Сара МакентерферВоспоминания Робинсона свидетельствуют, что, по мнению Елены Уайт, и завтрак, и обед должны быть радостным времяпрепровождением. Когда вы «собираетесь вокруг стола отведать Божьи драгоценные дары, — писала она в 1886 году, — сделайте это время радостным. Не демонстрируйте мрачной благопристойности, словно вы стоите перед гробом, но будьте общительны; пусть ваши лица сияют радостью и счастьем. Произносите только бодрые слова» (Письмо 19, 1886).

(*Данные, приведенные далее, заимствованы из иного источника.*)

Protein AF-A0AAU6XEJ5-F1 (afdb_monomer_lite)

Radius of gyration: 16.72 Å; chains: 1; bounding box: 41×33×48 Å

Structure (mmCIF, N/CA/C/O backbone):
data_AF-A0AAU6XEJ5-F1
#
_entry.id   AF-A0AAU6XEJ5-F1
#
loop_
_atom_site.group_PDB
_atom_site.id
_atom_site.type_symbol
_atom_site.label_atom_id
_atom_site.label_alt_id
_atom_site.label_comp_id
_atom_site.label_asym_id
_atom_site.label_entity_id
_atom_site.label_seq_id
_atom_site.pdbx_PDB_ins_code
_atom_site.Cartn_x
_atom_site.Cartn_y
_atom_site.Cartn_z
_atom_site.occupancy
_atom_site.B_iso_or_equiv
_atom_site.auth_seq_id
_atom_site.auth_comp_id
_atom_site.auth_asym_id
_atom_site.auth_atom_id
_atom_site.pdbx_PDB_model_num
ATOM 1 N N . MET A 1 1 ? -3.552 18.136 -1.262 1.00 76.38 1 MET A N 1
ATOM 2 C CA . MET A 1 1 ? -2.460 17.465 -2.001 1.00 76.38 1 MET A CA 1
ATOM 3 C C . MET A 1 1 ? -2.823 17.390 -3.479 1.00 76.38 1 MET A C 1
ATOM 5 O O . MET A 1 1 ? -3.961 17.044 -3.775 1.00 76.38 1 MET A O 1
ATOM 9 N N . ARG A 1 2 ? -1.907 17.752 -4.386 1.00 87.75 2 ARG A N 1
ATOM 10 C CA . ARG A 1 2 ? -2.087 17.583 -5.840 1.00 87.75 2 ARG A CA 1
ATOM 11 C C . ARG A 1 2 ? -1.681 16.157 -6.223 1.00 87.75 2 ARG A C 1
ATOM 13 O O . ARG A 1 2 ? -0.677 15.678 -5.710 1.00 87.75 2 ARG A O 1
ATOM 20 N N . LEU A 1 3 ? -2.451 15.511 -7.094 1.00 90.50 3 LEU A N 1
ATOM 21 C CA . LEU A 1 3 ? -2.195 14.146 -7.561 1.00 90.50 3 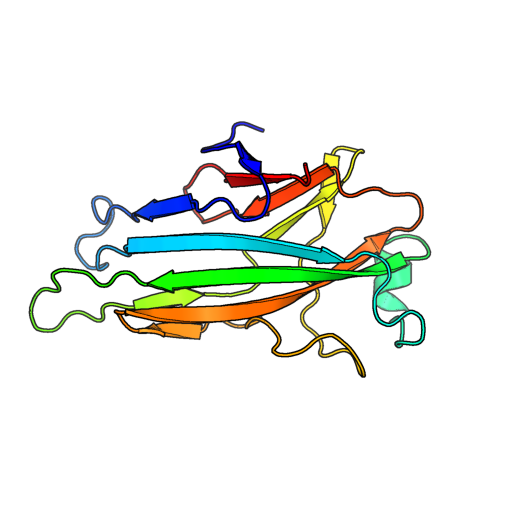LEU A CA 1
ATOM 22 C C . LEU A 1 3 ? -1.718 14.143 -9.016 1.00 90.50 3 LEU A C 1
ATOM 24 O O . LEU A 1 3 ? -2.066 15.050 -9.777 1.00 90.50 3 LEU A O 1
ATOM 28 N N . ALA A 1 4 ? -0.939 13.125 -9.380 1.00 88.81 4 ALA A N 1
ATOM 29 C CA . ALA A 1 4 ? -0.658 12.775 -10.768 1.00 88.81 4 ALA A CA 1
ATOM 30 C C . ALA A 1 4 ? -1.903 12.177 -11.434 1.00 88.81 4 ALA A C 1
ATOM 32 O O . ALA A 1 4 ? -2.235 12.554 -12.552 1.00 88.81 4 ALA A O 1
ATOM 33 N N . ASP A 1 5 ? -2.598 11.284 -10.722 1.00 92.75 5 ASP A N 1
ATOM 34 C CA . ASP A 1 5 ? -3.814 10.624 -11.194 1.00 92.75 5 ASP A CA 1
ATOM 35 C C . ASP A 1 5 ? -4.669 10.124 -10.013 1.00 92.75 5 ASP A C 1
ATOM 37 O O . ASP A 1 5 ? -4.176 9.981 -8.885 1.00 92.75 5 ASP A O 1
ATOM 41 N N . GLN A 1 6 ? -5.949 9.859 -10.277 1.00 95.31 6 GLN A N 1
ATOM 42 C CA . GLN A 1 6 ? -6.896 9.259 -9.344 1.00 95.31 6 GLN A CA 1
ATOM 43 C C . GLN A 1 6 ? -7.658 8.118 -10.024 1.00 95.31 6 GLN A C 1
ATOM 45 O O . GLN A 1 6 ? -8.486 8.326 -10.910 1.00 95.31 6 GLN A O 1
ATOM 50 N N . LEU A 1 7 ? -7.400 6.907 -9.546 1.00 97.31 7 LEU A N 1
ATOM 51 C CA . LEU A 1 7 ? -7.802 5.651 -10.156 1.00 97.31 7 LEU A CA 1
ATOM 52 C C . LEU A 1 7 ? -8.752 4.857 -9.252 1.00 97.31 7 LEU A C 1
ATOM 54 O O . LEU A 1 7 ? -8.884 5.099 -8.051 1.00 97.31 7 LEU A O 1
ATOM 58 N N . LYS A 1 8 ? -9.415 3.869 -9.842 1.00 97.56 8 LYS A N 1
ATOM 59 C CA . LYS A 1 8 ? -10.182 2.833 -9.145 1.00 97.56 8 LYS A CA 1
ATOM 60 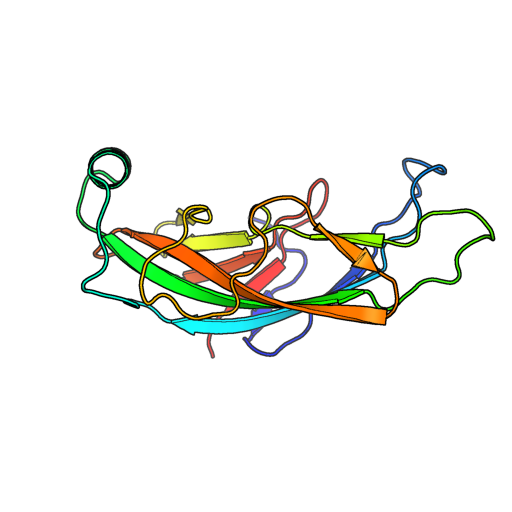C C . LYS A 1 8 ? -9.326 1.591 -8.949 1.00 97.56 8 LYS A C 1
ATOM 62 O O . LYS A 1 8 ? -8.414 1.333 -9.737 1.00 97.56 8 LYS A O 1
ATOM 67 N N . PHE A 1 9 ? -9.647 0.776 -7.951 1.00 97.56 9 PHE A N 1
ATOM 68 C CA . PHE A 1 9 ? -8.997 -0.528 -7.793 1.00 97.56 9 PHE A CA 1
ATOM 69 C C . PHE A 1 9 ? -9.134 -1.366 -9.073 1.00 97.56 9 PHE A C 1
ATOM 71 O O . PHE A 1 9 ? -10.160 -1.335 -9.757 1.00 97.56 9 PHE A O 1
ATOM 78 N N . GLY A 1 10 ? -8.052 -2.056 -9.431 1.00 97.00 10 GLY A N 1
ATOM 79 C CA . GLY A 1 10 ? -7.888 -2.772 -10.694 1.00 97.00 10 GLY A CA 1
ATOM 80 C C . GLY A 1 10 ? -7.434 -1.906 -11.876 1.00 97.00 10 GLY A C 1
ATOM 81 O O . GLY A 1 10 ? -7.012 -2.465 -12.887 1.00 97.00 10 GLY A O 1
ATOM 82 N N . GLN A 1 11 ? -7.473 -0.570 -11.779 1.00 97.62 11 GLN A N 1
ATOM 83 C CA . GLN A 1 11 ? -6.920 0.301 -12.817 1.00 97.62 11 GLN A CA 1
ATOM 84 C C . GLN A 1 11 ? -5.410 0.475 -12.659 1.00 97.62 11 GLN A C 1
ATOM 86 O O . GLN A 1 11 ? -4.876 0.648 -11.559 1.00 97.62 11 GLN A O 1
ATOM 91 N N . ARG A 1 12 ? -4.742 0.450 -13.808 1.00 95.62 12 ARG A N 1
ATOM 92 C CA . ARG A 1 12 ? -3.294 0.519 -13.944 1.00 95.62 12 ARG A CA 1
ATOM 93 C C . ARG A 1 12 ? -2.826 1.969 -14.040 1.00 95.62 12 ARG A C 1
ATOM 95 O O . ARG A 1 12 ? -3.398 2.736 -14.809 1.00 95.62 12 ARG A O 1
ATOM 102 N N . TYR A 1 13 ? -1.757 2.299 -13.324 1.00 94.69 13 TYR A N 1
ATOM 103 C CA . TYR A 1 13 ? -0.972 3.511 -13.547 1.00 94.69 13 TYR A CA 1
ATOM 104 C C . TYR A 1 13 ? 0.342 3.151 -14.232 1.00 94.69 13 TYR A C 1
ATOM 106 O O . TYR A 1 13 ? 1.117 2.353 -13.699 1.00 94.69 13 TYR A O 1
ATOM 114 N N . ASP A 1 14 ? 0.597 3.756 -15.387 1.00 92.31 14 ASP A N 1
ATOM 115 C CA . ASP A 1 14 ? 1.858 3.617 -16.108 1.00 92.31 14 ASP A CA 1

Собственному совету Елена Уайт обязательно следовала в своей жизни. Ее невестка замечала, что «она могла смеяться от души и была несомненно очень обаятельной» (Этель Мэй Леси Уайт Карроу, Рукопись, 1960, 4 января). Ее старшая внучка, жившая неподалеку от бабушки в течение тридцати трех лет, вспоминала: «Бабушка была всегда жизнерадостной, даже когда она сильно уставала или болела. Она много говорила о „мрачном благочестии". Однажды, читая слова из третьей главы Книги пророка Малахии: „Что пользы, что мы… ходили в печальной одежде пред лицом Господа Саваофа?", она сказала: „Кто велел им ходить в печальной одежде перед Господом? Печаль по причине наших грехов будет глубокой. Но когда мы прощены, мы можем оставить наше бремя у подножия креста и никогда не брать его вновь". Однажды я слышала, как она говорила, что если бы человек оказался в крайне удручающих обстоятельствах и лишился всех земных благ, но все же сохранил надежду на спасение, то этого было бы достаточно, чтобы продолжить петь с утра до вечера» (Молодежный руководитель, 1948, 23 марта; курсив мой. — Дж. Н.). Следовательно, оптимизм г–жи Уайт отражал ее религиозное убеждение. Хотя религия делает некоторых людей мрачными и безрадостными, на Елену Уайт она оказывала совершенно противоположное влияние.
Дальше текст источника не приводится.